DemocracyClub / WhoCanIVoteFor

🗳 The source for https://whocanivotefor.co.uk/
https://whocanivotefor.co.uk/
40 stars 31 forks source link

Substitute akismet package and reconfigure spam filtering #2046

Closed VirginiaDooley closed 1 month ago

VirginiaDooley commented 1 month ago

In this PR, I've swapped the python-akismet spam filtering package for akismet with the (so far unproved) theory that a package that is maintained more regularly/recently would help filter out increasingly sophisticated spam submissions.


coveralls commented 1 month ago

Coverage Status

coverage: 58.192% (-0.01%) from 58.204% when pulling 92ab335b293004abdc01910f40b9fff13c23ae70 on hotfix/improve-spam-filtering into 0252b7c57c1376616ce6defb0672c0b6b6e1d14c on master.

symroe commented 1 month ago

I don't know why changing the client library would change anything, unless we're using a different API version.

However, if this is better maintained then we should switch to it :+1:

When reading this I did think of one thing. The IP address is the only required field, suggesting they weight that highly as a way to detect spam.
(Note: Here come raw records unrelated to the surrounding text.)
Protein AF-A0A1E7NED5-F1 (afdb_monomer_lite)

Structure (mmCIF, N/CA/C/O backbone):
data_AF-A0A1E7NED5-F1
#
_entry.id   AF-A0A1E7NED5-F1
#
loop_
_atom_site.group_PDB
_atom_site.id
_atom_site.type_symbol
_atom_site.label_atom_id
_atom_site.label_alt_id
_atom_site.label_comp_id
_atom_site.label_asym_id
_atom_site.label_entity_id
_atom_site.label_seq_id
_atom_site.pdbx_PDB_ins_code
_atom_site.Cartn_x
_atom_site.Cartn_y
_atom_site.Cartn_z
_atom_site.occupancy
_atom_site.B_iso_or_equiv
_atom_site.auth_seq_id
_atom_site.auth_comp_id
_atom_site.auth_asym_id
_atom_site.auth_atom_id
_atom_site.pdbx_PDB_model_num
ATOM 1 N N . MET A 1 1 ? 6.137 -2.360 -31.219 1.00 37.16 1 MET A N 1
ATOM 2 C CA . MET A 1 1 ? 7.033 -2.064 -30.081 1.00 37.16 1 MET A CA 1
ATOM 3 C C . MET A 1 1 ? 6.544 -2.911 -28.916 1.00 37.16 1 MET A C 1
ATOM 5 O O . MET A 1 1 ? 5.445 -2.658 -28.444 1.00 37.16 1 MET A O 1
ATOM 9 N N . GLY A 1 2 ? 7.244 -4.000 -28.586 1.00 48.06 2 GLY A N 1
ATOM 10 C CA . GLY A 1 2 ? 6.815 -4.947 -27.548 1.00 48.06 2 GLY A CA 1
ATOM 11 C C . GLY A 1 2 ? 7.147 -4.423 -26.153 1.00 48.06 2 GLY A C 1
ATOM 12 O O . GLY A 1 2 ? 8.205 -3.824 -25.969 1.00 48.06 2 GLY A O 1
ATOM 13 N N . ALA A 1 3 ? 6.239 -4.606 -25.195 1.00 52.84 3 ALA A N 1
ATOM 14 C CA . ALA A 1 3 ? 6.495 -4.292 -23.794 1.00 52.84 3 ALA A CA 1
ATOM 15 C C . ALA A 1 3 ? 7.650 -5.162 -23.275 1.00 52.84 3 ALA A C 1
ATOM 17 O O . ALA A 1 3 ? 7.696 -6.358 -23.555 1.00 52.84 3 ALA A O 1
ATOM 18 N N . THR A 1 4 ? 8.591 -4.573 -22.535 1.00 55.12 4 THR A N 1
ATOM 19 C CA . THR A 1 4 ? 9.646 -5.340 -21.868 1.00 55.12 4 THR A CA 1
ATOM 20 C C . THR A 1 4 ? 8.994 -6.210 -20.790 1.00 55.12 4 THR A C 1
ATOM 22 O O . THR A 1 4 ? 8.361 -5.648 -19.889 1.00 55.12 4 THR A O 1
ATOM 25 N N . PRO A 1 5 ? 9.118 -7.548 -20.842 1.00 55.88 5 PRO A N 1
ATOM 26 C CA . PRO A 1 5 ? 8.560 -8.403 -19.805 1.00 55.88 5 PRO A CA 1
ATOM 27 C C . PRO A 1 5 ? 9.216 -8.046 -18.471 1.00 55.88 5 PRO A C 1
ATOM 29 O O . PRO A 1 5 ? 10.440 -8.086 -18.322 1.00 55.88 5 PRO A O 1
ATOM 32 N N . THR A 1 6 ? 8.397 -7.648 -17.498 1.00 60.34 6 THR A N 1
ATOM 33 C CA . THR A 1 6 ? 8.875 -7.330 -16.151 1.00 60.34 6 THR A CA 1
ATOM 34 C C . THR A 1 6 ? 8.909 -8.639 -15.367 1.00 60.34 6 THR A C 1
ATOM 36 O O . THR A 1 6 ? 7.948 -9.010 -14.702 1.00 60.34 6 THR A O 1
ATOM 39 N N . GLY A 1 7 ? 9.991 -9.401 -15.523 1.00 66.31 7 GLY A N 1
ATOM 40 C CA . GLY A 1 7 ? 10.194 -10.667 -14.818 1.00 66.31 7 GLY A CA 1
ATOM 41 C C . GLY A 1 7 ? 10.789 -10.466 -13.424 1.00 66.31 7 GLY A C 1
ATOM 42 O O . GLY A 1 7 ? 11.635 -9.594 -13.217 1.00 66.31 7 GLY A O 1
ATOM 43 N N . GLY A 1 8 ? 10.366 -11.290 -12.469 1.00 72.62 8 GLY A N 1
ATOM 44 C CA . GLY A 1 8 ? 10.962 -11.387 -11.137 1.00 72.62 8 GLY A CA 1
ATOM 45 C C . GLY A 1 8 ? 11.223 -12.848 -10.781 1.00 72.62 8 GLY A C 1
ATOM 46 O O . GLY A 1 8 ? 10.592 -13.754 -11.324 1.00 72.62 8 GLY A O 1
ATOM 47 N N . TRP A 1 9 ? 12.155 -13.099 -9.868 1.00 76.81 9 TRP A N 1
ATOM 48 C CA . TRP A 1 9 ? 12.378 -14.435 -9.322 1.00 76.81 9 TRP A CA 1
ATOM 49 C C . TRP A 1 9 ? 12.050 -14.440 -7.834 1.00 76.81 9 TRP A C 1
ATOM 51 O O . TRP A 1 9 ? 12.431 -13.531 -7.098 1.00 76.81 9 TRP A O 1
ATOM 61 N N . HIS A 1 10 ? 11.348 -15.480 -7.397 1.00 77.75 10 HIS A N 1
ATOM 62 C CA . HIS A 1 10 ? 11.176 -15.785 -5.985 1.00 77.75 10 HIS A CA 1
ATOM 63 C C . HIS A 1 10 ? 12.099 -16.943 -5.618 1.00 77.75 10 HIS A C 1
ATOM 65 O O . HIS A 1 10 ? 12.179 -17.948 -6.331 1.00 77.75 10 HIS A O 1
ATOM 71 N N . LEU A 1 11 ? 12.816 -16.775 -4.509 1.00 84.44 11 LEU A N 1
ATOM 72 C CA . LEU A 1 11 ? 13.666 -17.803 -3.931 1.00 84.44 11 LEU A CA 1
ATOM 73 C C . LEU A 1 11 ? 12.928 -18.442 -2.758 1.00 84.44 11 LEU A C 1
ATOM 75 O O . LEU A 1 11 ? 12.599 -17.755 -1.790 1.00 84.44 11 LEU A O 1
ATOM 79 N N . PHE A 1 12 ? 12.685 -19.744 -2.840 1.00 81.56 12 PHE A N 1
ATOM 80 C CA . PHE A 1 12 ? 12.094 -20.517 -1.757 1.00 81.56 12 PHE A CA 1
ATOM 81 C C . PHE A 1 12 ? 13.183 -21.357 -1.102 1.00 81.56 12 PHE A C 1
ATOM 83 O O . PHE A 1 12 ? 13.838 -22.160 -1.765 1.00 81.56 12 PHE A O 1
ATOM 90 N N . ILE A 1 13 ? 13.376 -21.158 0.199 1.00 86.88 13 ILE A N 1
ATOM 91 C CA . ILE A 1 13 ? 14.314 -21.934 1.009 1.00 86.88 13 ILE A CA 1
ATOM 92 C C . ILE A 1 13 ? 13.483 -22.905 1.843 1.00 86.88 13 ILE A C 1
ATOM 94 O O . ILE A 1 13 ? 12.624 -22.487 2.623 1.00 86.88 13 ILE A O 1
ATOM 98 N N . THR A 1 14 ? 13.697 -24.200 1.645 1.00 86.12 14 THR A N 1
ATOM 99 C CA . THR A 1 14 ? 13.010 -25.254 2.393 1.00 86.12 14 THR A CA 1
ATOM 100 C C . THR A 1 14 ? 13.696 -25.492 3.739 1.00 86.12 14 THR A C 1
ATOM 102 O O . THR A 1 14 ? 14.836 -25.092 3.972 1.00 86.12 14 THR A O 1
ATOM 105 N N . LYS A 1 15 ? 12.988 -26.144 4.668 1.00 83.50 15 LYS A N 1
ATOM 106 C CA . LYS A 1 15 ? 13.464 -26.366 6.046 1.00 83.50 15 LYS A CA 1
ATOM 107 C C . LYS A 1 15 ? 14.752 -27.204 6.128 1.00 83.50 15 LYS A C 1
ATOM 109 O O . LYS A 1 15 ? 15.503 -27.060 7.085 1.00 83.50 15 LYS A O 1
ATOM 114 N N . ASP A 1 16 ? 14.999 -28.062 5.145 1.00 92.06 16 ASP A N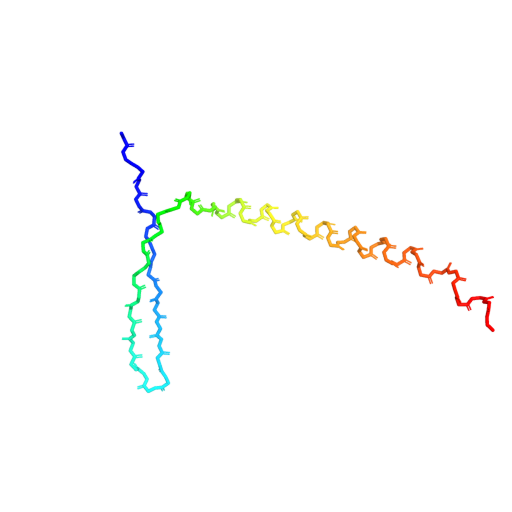 1
ATOM 115 C CA . ASP A 1 16 ? 16.220 -28.864 4.981 1.00 92.06 16 ASP A CA 1
ATOM 116 C C . ASP A 1 16 ? 17.370 -28.095 4.295 1.00 92.06 16 ASP A C 1
ATOM 118 O O . ASP A 1 16 ? 18.423 -28.666 4.028 1.00 92.06 16 ASP A O 1
ATOM 122 N N . GLY A 1 17 ? 17.192 -26.797 4.024 1.00 84.25 17 GLY A N 1
ATOM 123 C CA . GLY A 1 17 ? 18.208 -25.930 3.426 1.00 84.25 17 GLY A CA 1
ATOM 124 C C . GLY A 1 17 ? 18.294 -26.021 1.904 1.00 84.25 17 GLY A C 1
ATOM 125 O O . GLY A 1 17 ? 19.102 -25.315 1.298 1.00 84.25 17 GLY A O 1
ATOM 126 N N . SER A 1 18 ? 17.460 -26.845 1.263 1.00 87.94 18 SER A N 1
ATOM 127 C CA . SER A 1 18 ? 17.367 -26.841 -0.194 1.00 87.94 18 SER A CA 1
ATOM 128 C C . SER A 1 18 ? 16.767 -25.517 -0.678 1.00 87.94 18 SER A C 1
ATOM 130 O O . SER A 1 18 ? 15.989 -24.858 0.016 1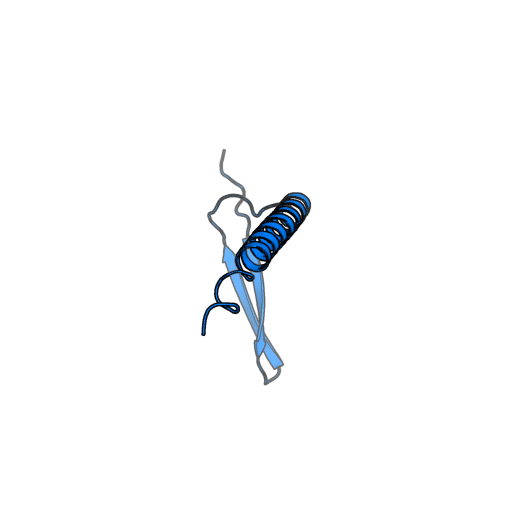.00 87.94 18 SER A O 1
ATOM 132 N N . THR A 1 19 ? 17.168 -25.088 -1.871 1.00 88.81 19 THR A N 1
ATOM 133 C CA . THR A 1 19 ? 16.684 -23.835 -2.444 1.00 88.81 19 THR A CA 1
ATOM 134 C C . THR A 1 19 ? 16.067 -24.095 -3.806 1.00 88.81 19 THR A C 1
ATOM 136 O O . THR A 1 19 ? 16.691 -24.713 -4.666 1.00 88.81 19 THR A O 1
ATOM 139 N N . THR A 1 20 ? 14.852 -23.597 -4.021 1.00 84.12 20 THR A N 1
ATOM 140 C CA . THR A 1 20 ? 14.167 -23.650 -5.315 1.00 84.12 20 THR A CA 1
ATOM 141 C C . THR A 1 20 ? 13.933 -22.234 -5.831 1.00 84.12 20 THR A C 1
ATOM 143 O O . THR A 1 20 ? 13.459 -21.349 -5.116 1.00 84.12 20 THR A O 1
ATOM 146 N N . LYS A 1 21 ? 14.321 -21.997 -7.088 1.00 80.19 21 LYS A N 1
ATOM 147 C CA . LYS A 1 21 ? 14.108 -20.724 -7.781 1.00 80.19 21 LYS A CA 1
ATOM 148 C C . LYS A 1 21 ? 12.885 -20.864 -8.671 1.00 80.19 21 LYS A C 1
ATOM 150 O O . LYS A 1 21 ? 12.861 -21.720 -9.549 1.00 80.19 21 LYS A O 1
ATOM 155 N N . HIS A 1 22 ? 11.904 -20.000 -8.465 1.00 74.56 22 HIS A N 1
ATOM 156 C CA . HIS A 1 22 ? 10.745 -19.907 -9.339 1.00 74.56 22 HIS A CA 1
ATOM 157 C C . HIS A 1 22 ? 10.820 -18.573 -10.076 1.00 74.56 22 HIS A C 1
ATOM 159 O O . HIS A 1 22 ? 10.742 -17.502 -9.468 1.00 74.56 22 HIS A O 1
ATOM 165 N N . GLU A 1 23 ? 11.022 -18.642 -11.388 1.00 74.94 23 GLU A N 1
ATOM 166 C CA . GLU A 1 23 ? 10.943 -17.475 -12.259 1.00 74.94 23 GLU A CA 1
ATOM 167 C C . GLU A 1 23 ? 9.481 -17.225 -12.618 1.00 74.94 23 GLU A C 1
ATOM 169 O O . GLU A 1 23 ? 8.801 -18.101 -13.149 1.00 74.94 23 GLU A O 1
ATOM 174 N N . HIS A 1 24 ? 8.997 -16.025 -12.306 1.00 65.12 24 HIS A N 1
ATOM 175 C CA . HIS A 1 24 ? 7.691 -15.556 -12.740 1.00 65.12 24 HIS A CA 1
ATOM 176 C C . HIS A 1 24 ? 7.890 -14.478 -13.799 1.00 65.12 24 HIS A C 1
ATOM 178 O O . HIS A 1 24 ? 8.407 -13.388 -13.531 1.00 65.12 24 HIS A O 1
ATOM 184 N N . PHE A 1 25 ? 7.440 -14.784 -15.011 1.00 62.78 25 PHE A N 1
ATOM 185 C CA . PHE A 1 25 ? 7.254 -13.791 -16.056 1.00 62.78 25 PHE A CA 1
ATOM 186 C C . PHE A 1 25 ? 5.876 -13.164 -15.853 1.00 62.78 25 PHE A C 1
ATOM 188 O O . PHE A 1 25 ? 4.856 -13.834 -16.001 1.00 62.78 25 PHE A O 1
ATOM 195 N N . PHE A 1 26 ? 5.838 -11.893 -15.454 1.00 63.16 26 PHE A N 1
ATOM 196 C CA . PHE A 1 26 ? 4.588 -11.145 -15.414 1.00 63.16 26 PHE A CA 1
ATOM 197 C C . PHE A 1 26 ? 4.341 -10.527 -16.792 1.00 63.16 26 PHE A C 1
ATOM 199 O O . PHE A 1 26 ? 4.944 -9.511 -17.136 1.00 63.16 26 PHE A O 1
ATOM 206 N N . ASP A 1 27 ? 3.424 -11.125 -17.554 1.00 62.50 27 ASP A N 1
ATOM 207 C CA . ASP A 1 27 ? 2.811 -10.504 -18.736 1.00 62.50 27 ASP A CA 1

We're currently using self.request.META["REMOTE_ADDR"] as a way to give Akismet the IP address, however in a deployed environment this will actually be the IP address of the connecting client. This means it will be the IP address of the ALB (or maybe CloudFront, if the ALB spoofs it's own IP address, I don't know).

I think we want to change this to:

self.request.META['HTTP_X_FORWARDED_FOR'].split(",")[0].strip()

This means we always take the IP of the client that connected to CloudFront, not the IP of the connecting client (ALB or CloudFront). The latter will be a lot more trusted I would have thought, or at least we will be building up trust with them over time as we mark some comments from them as not spam.